* Work task
Nothing outside the range is wanted. Repeat exactly the lines below from the one with "ATOM 90 C C" through the one with "ATOM 120 C C".

[Stored items]
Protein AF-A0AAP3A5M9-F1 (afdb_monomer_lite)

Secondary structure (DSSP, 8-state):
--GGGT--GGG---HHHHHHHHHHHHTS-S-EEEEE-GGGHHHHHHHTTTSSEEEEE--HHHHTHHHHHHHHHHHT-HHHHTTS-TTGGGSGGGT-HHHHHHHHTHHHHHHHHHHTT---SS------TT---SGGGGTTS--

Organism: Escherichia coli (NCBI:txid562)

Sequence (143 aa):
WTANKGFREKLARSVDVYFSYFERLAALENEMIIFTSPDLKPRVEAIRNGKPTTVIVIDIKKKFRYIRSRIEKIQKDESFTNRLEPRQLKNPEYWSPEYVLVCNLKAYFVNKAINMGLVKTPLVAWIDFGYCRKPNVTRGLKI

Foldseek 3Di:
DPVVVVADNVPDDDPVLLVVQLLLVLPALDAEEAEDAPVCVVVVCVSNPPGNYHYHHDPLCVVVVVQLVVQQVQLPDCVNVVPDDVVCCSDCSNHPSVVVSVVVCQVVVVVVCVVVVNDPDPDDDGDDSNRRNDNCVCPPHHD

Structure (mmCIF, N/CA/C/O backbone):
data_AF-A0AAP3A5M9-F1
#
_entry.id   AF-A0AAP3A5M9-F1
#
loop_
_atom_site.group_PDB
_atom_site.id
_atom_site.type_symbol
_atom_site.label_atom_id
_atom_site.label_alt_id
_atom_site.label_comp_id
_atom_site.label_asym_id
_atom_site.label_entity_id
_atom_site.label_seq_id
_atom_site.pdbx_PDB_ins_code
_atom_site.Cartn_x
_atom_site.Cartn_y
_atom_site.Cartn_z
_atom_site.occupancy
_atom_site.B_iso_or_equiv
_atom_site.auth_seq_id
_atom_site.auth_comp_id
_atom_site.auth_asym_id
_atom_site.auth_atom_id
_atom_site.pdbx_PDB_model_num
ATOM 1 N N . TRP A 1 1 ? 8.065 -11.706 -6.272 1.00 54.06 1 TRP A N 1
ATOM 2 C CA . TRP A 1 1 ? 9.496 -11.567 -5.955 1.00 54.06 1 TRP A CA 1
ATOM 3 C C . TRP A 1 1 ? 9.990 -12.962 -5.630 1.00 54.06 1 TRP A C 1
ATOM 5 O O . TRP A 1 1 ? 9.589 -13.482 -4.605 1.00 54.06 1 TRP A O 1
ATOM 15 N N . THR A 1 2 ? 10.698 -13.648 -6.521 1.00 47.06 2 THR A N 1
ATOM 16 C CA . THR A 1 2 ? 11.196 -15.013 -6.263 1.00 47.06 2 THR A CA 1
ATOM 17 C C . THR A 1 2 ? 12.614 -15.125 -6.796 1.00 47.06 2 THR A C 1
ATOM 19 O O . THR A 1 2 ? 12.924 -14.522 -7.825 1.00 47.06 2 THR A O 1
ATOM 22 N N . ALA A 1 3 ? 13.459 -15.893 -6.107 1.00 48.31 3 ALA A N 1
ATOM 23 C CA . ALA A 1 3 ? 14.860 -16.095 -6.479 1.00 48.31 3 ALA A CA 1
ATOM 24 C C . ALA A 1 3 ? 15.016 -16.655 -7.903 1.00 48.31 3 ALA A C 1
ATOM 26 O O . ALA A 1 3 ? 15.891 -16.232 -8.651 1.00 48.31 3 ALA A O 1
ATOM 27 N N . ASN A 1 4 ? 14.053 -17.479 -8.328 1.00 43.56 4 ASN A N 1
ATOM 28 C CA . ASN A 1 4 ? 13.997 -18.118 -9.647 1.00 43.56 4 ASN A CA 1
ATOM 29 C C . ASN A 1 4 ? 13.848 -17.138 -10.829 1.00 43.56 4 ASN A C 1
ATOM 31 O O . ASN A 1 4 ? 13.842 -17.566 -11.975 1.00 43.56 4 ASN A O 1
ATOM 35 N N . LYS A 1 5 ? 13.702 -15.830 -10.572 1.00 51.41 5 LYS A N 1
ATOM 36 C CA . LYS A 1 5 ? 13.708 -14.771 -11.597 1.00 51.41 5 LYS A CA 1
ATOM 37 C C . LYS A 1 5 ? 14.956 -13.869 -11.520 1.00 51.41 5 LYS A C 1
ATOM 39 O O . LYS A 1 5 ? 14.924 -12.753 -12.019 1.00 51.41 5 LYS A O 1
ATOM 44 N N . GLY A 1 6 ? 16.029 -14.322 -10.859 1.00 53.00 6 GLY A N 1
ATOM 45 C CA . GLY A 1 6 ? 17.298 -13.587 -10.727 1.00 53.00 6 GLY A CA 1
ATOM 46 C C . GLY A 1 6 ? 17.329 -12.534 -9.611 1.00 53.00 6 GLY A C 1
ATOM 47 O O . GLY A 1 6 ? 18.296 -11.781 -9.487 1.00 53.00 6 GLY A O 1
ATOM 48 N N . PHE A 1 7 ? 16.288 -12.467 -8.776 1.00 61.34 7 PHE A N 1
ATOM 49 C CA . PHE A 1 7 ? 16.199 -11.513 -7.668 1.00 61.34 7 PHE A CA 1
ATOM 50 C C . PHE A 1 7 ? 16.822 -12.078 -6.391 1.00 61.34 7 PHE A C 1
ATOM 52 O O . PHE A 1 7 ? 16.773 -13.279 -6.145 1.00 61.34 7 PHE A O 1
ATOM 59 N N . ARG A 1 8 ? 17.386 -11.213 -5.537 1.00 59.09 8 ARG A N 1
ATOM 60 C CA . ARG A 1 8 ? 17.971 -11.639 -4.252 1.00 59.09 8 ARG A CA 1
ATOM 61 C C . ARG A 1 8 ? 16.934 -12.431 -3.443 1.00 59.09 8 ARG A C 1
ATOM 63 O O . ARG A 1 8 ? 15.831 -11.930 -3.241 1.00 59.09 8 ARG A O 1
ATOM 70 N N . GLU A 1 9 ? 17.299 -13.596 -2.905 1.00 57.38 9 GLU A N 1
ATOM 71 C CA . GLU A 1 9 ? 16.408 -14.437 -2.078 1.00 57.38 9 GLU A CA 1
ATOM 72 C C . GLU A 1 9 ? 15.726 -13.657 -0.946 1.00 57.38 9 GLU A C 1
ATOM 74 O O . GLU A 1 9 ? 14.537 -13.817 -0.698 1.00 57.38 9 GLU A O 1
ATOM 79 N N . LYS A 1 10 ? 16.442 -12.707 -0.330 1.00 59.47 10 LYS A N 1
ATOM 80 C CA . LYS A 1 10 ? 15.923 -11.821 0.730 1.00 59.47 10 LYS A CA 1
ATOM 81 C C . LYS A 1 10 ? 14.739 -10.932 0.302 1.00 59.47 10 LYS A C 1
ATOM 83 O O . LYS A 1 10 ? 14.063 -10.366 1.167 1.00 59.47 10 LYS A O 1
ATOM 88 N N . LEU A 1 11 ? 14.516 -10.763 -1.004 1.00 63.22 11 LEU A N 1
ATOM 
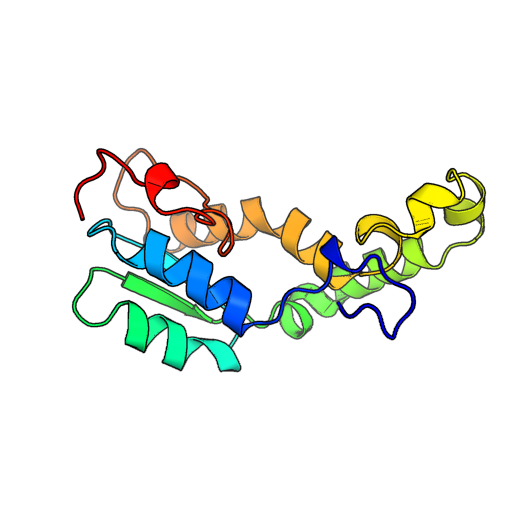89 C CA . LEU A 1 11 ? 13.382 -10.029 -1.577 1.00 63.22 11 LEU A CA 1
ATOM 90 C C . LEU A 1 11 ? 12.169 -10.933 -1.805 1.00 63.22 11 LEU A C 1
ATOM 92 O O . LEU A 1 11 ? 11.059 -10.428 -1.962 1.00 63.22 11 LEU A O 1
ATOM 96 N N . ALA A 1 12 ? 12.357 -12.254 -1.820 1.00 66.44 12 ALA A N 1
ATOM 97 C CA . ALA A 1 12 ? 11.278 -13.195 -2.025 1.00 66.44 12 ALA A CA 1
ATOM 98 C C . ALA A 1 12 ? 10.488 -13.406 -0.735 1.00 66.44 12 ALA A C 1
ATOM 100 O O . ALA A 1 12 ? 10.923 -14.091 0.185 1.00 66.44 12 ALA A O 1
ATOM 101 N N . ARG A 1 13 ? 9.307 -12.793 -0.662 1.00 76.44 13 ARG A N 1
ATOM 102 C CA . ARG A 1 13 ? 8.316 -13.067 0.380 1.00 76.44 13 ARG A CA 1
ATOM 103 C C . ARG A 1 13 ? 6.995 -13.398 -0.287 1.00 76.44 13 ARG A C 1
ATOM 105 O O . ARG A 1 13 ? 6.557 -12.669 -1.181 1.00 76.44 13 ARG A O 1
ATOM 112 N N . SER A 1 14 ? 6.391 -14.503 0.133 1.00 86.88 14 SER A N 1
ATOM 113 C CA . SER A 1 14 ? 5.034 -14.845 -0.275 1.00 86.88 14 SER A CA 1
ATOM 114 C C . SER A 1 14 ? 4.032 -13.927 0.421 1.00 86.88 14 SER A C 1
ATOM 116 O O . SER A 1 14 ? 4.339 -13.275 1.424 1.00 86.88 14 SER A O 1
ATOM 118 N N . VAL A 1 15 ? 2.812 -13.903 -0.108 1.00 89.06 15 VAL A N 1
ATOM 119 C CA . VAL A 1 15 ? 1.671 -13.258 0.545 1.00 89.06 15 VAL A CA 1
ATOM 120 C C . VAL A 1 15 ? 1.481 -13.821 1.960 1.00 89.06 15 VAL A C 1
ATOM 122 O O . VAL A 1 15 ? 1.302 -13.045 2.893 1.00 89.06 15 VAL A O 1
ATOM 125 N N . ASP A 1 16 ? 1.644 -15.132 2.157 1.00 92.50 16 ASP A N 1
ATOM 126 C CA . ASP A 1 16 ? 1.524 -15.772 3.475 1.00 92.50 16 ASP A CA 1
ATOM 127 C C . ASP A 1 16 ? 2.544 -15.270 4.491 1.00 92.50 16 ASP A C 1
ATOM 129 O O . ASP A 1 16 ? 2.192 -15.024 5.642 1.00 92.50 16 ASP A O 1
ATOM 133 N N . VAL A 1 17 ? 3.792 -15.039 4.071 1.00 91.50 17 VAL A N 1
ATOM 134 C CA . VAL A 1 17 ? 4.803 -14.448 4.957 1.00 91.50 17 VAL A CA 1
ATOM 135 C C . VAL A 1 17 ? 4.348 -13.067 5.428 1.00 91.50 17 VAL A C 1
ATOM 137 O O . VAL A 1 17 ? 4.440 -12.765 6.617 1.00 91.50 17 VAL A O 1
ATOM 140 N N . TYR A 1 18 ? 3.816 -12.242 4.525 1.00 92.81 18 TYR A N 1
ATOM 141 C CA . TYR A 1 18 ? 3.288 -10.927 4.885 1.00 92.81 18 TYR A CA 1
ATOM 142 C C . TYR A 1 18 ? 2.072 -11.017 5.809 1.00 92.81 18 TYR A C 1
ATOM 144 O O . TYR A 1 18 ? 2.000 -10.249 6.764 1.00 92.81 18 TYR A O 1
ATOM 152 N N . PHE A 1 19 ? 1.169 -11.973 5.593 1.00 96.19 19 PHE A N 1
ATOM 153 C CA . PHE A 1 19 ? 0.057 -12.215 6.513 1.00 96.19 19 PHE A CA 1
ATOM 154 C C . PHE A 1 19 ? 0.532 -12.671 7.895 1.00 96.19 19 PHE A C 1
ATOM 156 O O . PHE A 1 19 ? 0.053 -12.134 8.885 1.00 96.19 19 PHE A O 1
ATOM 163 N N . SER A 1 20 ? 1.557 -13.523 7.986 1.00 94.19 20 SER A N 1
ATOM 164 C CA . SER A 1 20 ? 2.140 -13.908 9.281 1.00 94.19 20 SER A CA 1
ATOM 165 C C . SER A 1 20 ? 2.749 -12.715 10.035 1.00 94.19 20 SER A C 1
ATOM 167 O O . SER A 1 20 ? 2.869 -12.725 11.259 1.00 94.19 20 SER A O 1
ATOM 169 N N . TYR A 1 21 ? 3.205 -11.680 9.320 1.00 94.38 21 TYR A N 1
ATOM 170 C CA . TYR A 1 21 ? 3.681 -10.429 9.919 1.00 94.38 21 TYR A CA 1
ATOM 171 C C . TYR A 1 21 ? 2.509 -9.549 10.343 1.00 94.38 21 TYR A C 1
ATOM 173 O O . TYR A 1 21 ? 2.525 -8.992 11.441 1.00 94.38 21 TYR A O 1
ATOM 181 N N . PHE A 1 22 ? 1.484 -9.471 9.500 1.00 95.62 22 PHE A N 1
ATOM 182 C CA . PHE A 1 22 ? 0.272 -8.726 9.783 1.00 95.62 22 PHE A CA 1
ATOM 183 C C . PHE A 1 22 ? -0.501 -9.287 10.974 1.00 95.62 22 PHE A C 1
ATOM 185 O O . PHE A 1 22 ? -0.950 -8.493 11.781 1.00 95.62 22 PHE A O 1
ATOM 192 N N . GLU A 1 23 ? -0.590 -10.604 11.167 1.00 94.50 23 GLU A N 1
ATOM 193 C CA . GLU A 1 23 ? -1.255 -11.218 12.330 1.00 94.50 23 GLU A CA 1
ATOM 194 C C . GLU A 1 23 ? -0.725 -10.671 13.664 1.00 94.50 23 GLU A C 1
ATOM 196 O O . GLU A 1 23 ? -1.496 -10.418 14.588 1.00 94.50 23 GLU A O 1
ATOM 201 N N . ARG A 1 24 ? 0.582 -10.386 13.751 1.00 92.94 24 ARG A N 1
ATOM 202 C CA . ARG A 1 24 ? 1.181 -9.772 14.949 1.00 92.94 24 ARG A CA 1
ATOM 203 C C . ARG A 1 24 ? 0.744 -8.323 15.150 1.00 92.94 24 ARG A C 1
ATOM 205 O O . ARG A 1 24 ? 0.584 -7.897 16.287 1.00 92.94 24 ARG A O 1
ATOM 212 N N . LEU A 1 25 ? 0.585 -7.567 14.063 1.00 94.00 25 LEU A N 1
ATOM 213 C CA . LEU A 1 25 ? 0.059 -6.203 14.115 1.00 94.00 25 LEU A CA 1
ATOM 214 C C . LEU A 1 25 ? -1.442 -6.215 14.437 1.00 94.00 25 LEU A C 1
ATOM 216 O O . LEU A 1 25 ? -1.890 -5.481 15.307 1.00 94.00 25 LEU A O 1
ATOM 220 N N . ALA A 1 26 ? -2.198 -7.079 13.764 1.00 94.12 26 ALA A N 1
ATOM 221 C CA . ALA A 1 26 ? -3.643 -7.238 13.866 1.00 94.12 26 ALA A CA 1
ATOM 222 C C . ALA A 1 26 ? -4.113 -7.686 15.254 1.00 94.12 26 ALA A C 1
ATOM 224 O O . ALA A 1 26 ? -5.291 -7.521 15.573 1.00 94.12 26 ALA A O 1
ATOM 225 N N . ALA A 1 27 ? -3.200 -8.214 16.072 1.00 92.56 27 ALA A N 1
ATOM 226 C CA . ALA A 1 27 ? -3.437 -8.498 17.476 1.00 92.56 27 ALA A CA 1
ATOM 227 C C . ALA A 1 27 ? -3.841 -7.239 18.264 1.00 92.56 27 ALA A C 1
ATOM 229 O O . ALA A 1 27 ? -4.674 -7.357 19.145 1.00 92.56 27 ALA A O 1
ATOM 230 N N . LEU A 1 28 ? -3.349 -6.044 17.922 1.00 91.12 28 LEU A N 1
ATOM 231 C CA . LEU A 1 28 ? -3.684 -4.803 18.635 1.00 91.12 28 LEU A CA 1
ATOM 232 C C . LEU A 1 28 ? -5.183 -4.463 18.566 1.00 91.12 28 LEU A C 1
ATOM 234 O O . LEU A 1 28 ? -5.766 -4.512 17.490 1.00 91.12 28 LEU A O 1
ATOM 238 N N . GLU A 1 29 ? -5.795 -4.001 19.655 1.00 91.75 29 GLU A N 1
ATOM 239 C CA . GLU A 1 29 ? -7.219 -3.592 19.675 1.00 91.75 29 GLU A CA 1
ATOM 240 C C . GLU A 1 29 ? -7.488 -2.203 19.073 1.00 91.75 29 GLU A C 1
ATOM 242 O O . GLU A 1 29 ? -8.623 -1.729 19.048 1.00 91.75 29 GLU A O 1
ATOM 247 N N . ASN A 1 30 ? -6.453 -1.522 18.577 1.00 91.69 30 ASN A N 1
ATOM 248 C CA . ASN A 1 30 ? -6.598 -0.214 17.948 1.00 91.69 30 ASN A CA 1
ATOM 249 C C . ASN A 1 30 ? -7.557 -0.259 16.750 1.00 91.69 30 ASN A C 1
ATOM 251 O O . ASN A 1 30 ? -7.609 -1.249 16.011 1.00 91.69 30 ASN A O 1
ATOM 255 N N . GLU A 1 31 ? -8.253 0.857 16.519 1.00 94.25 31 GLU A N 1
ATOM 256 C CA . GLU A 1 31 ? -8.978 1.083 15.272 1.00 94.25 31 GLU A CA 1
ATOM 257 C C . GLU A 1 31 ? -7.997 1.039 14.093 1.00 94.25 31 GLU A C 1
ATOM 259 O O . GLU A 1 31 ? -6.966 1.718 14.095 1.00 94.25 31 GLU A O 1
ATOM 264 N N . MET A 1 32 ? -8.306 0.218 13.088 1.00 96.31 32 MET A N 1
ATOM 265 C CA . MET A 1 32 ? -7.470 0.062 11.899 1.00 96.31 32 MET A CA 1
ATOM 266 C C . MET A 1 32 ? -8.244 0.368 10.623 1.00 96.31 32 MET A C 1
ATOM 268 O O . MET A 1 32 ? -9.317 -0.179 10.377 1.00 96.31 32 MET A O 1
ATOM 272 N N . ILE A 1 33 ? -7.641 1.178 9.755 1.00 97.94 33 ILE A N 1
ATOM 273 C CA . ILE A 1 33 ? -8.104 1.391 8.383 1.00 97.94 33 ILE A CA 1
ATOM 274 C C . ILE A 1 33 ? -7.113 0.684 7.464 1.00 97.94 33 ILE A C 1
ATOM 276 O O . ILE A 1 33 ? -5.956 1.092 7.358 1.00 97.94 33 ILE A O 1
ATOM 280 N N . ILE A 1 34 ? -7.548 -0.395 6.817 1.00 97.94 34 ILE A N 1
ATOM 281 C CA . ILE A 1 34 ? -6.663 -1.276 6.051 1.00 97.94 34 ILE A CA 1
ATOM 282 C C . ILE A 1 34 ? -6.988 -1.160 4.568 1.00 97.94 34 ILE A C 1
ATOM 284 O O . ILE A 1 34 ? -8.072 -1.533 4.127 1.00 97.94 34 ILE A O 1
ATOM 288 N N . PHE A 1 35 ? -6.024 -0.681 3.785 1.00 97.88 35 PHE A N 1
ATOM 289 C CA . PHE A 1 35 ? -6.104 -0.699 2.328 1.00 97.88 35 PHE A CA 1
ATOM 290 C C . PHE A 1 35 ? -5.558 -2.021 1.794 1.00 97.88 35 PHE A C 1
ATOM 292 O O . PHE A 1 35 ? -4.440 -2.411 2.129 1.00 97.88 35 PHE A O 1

* Solved exercise
ATOM 90 C C . LEU A 1 11 ? 12.169 -10.933 -1.805 1.00 63.22 11 LEU A C 1
ATOM 92 O O . LEU A 1 11 ? 11.059 -10.428 -1.962 1.00 63.22 11 LEU A O 1
ATOM 96 N N . ALA A 1 12 ? 12.357 -12.254 -1.820 1.00 66.44 12 ALA A N 1
ATOM 97 C CA . ALA A 1 12 ? 11.278 -13.195 -2.025 1.00 66.44 12 ALA A CA 1
ATOM 98 C C . ALA A 1 12 ? 10.488 -13.406 -0.735 1.00 66.44 12 ALA A C 1
ATOM 100 O O . ALA A 1 12 ? 10.923 -14.091 0.185 1.00 66.44 12 ALA A O 1
ATOM 101 N N . ARG A 1 13 ? 9.307 -12.793 -0.662 1.00 76.44 13 ARG A N 1
ATOM 102 C CA . ARG A 1 13 ? 8.316 -13.067 0.380 1.00 76.44 13 ARG A CA 1
ATOM 103 C C . ARG A 1 13 ? 6.995 -13.398 -0.287 1.00 76.44 13 ARG A C 1
ATOM 105 O O . ARG A 1 13 ? 6.557 -12.669 -1.181 1.00 76.44 13 ARG A O 1
ATOM 112 N N . SER A 1 14 ? 6.391 -14.503 0.133 1.00 86.88 14 SER A N 1
ATOM 113 C CA . SER A 1 14 ? 5.034 -14.845 -0.275 1.00 86.88 14 SER A CA 1
ATOM 114 C C . SER A 1 14 ? 4.032 -13.927 0.421 1.00 86.88 14 SER A C 1
ATOM 116 O O . SER A 1 14 ? 4.339 -13.275 1.424 1.00 86.88 14 SER A O 1
ATOM 118 N N . VAL A 1 15 ? 2.812 -13.903 -0.108 1.00 89.06 15 VAL A N 1
ATOM 119 C CA . VAL A 1 15 ? 1.671 -13.258 0.545 1.00 89.06 15 VAL A CA 1
ATOM 120 C C . VAL A 1 15 ? 1.481 -13.821 1.960 1.00 89.06 15 VAL A C 1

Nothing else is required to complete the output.